Extracted records:
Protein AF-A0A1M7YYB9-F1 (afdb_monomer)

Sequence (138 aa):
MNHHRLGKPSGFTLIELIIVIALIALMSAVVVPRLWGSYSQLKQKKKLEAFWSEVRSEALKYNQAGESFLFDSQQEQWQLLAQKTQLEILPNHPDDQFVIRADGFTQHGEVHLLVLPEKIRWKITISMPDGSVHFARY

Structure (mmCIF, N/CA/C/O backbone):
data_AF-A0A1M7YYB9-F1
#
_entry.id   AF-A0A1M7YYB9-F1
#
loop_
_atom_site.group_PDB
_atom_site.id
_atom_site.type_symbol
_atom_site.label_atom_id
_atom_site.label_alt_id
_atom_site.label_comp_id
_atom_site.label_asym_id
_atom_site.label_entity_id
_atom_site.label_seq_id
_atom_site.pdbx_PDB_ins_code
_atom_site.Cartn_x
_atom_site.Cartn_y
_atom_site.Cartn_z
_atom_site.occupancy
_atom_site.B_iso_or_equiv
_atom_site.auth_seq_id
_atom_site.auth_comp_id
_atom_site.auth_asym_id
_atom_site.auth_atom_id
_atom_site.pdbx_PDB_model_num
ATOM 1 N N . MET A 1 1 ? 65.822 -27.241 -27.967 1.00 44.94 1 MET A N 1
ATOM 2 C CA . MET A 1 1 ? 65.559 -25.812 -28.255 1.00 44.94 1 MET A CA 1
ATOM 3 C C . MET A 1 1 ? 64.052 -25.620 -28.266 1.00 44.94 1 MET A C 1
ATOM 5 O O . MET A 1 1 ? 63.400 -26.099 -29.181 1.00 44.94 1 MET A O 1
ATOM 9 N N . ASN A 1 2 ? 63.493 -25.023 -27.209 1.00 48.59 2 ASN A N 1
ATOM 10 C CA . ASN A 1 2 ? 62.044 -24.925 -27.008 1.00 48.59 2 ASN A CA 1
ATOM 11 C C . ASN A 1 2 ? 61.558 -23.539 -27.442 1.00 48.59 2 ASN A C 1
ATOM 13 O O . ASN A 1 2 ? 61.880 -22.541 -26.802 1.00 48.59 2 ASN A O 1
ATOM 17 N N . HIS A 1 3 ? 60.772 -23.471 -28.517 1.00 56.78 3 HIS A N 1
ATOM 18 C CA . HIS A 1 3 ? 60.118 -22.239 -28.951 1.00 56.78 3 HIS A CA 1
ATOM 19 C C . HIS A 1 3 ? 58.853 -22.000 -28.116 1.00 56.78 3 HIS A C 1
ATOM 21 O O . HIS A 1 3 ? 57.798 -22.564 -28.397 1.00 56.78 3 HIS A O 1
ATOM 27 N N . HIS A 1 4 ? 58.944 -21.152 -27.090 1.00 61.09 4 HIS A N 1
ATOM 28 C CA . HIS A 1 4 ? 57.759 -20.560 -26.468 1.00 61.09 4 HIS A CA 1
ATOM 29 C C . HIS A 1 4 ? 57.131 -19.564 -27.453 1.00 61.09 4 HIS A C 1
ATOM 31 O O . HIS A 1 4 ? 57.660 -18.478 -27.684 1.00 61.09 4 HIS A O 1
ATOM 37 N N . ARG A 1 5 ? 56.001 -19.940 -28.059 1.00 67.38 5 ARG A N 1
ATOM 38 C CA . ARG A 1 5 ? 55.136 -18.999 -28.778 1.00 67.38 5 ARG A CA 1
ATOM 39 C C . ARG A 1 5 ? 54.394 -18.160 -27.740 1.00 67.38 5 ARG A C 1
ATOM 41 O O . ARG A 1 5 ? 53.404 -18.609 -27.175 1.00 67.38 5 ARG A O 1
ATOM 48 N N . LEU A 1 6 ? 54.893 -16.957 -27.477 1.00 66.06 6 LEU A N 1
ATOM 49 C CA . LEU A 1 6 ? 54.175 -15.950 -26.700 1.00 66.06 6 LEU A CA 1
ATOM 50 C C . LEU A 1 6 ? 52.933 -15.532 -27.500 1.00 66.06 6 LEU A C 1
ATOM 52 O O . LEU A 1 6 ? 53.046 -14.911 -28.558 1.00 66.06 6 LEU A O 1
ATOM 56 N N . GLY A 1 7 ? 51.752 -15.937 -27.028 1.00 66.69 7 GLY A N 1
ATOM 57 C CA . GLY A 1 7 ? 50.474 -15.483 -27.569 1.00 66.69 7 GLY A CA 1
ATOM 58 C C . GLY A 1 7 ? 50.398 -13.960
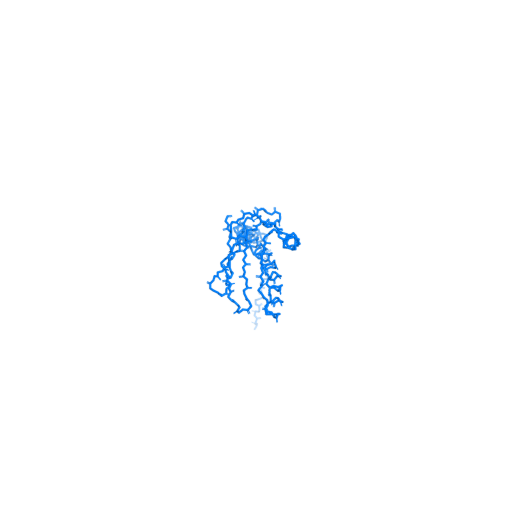 -27.502 1.00 66.69 7 GLY A C 1
ATOM 59 O O . GLY A 1 7 ? 50.664 -13.360 -26.463 1.00 66.69 7 GLY A O 1
ATOM 60 N N . LYS A 1 8 ? 50.094 -13.327 -28.634 1.00 70.88 8 LYS A N 1
ATOM 61 C CA . LYS A 1 8 ? 50.002 -11.871 -28.749 1.00 70.88 8 LYS A CA 1
ATOM 62 C C . LYS A 1 8 ? 48.779 -11.402 -27.944 1.00 70.88 8 LYS A C 1
ATOM 64 O O . LYS A 1 8 ? 47.698 -11.938 -28.187 1.00 70.88 8 LYS A O 1
ATOM 69 N N . PRO A 1 9 ? 48.902 -10.442 -27.012 1.00 64.06 9 PRO A N 1
ATOM 70 C CA . PRO A 1 9 ? 47.738 -9.923 -26.306 1.00 64.06 9 PRO A CA 1
ATOM 71 C C . PRO A 1 9 ? 46.824 -9.216 -27.316 1.00 64.06 9 PRO A C 1
ATOM 73 O O . PRO A 1 9 ? 47.234 -8.245 -27.954 1.00 64.06 9 PRO A O 1
ATOM 76 N N . SER A 1 10 ? 45.605 -9.728 -27.511 1.00 73.88 10 SER A N 1
ATOM 77 C CA . SER A 1 10 ? 44.586 -9.063 -28.323 1.00 73.88 10 SER A CA 1
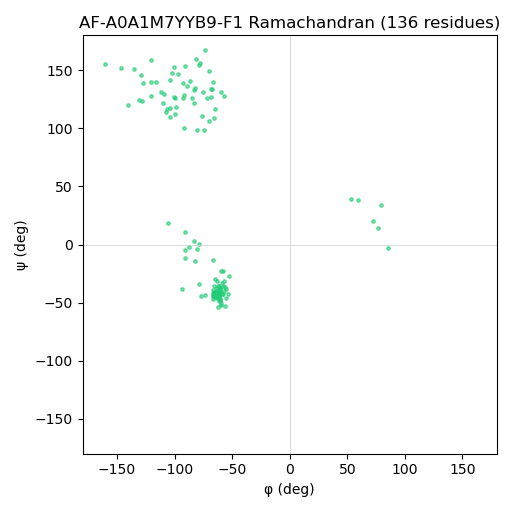
ATOM 78 C C . SER A 1 10 ? 44.001 -7.907 -27.514 1.00 73.88 10 SER A C 1
ATOM 80 O O . SER A 1 10 ? 43.334 -8.128 -26.504 1.00 73.88 10 SER A O 1
ATOM 82 N N . GLY A 1 11 ? 44.292 -6.676 -27.929 1.00 77.56 11 GLY A N 1
ATOM 83 C CA . GLY A 1 11 ? 43.651 -5.484 -27.380 1.00 77.56 11 GLY A CA 1
ATOM 84 C C . GLY A 1 11 ? 42.189 -5.399 -27.813 1.00 77.56 11 GLY A C 1
ATOM 85 O O . GLY A 1 11 ? 41.833 -5.860 -28.895 1.00 77.56 11 GLY A O 1
ATOM 86 N N . PHE A 1 12 ? 41.359 -4.802 -26.963 1.00 82.44 12 PHE A N 1
ATOM 87 C CA . PHE A 1 12 ? 39.955 -4.537 -27.261 1.00 82.44 12 PHE A CA 1
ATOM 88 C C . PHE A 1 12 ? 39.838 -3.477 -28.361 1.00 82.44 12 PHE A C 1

PROBLEM:
Retype exactly the lines from the first line of the records above through the line containing "ATOM 2 C CA", both included, and nothing else.

COMPLETED TASK:
Protein AF-A0A1M7YYB9-F1 (afdb_monomer)

Sequence (138 aa):
MNHHRLGKPSGFTLIELIIVIALIALMSAVVVPRLWGSYSQLKQKKKLEAFWSEVRSEALKYNQAGESFLFDSQQEQWQLLAQKTQLEILPNHPDDQFVIRADGFTQHGEVHLLVLPEKIRWKITISMPDGSVHFARY

Structure (mmCIF, N/CA/C/O backbone):
data_AF-A0A1M7YYB9-F1
#
_entry.id   AF-A0A1M7YYB9-F1
#
loop_
_atom_site.group_PDB
_atom_site.id
_atom_site.type_symbol
_atom_site.label_atom_id
_atom_site.label_alt_id
_atom_site.label_comp_id
_atom_site.label_asym_id
_atom_site.label_entity_id
_atom_site.label_seq_id
_atom_site.pdbx_PDB_ins_code
_atom_site.Cartn_x
_atom_site.Cartn_y
_atom_site.Cartn_z
_atom_site.occupancy
_atom_site.B_iso_or_equiv
_atom_site.auth_seq_id
_atom_site.auth_comp_id
_atom_site.auth_asym_id
_atom_site.auth_atom_id
_atom_site.pdbx_PDB_model_num
ATOM 1 N N . MET A 1 1 ? 65.822 -27.241 -27.967 1.00 44.94 1 MET A N 1
ATOM 2 C CA . MET A 1 1 ? 65.559 -25.812 -28.255 1.00 44.94 1 MET A CA 1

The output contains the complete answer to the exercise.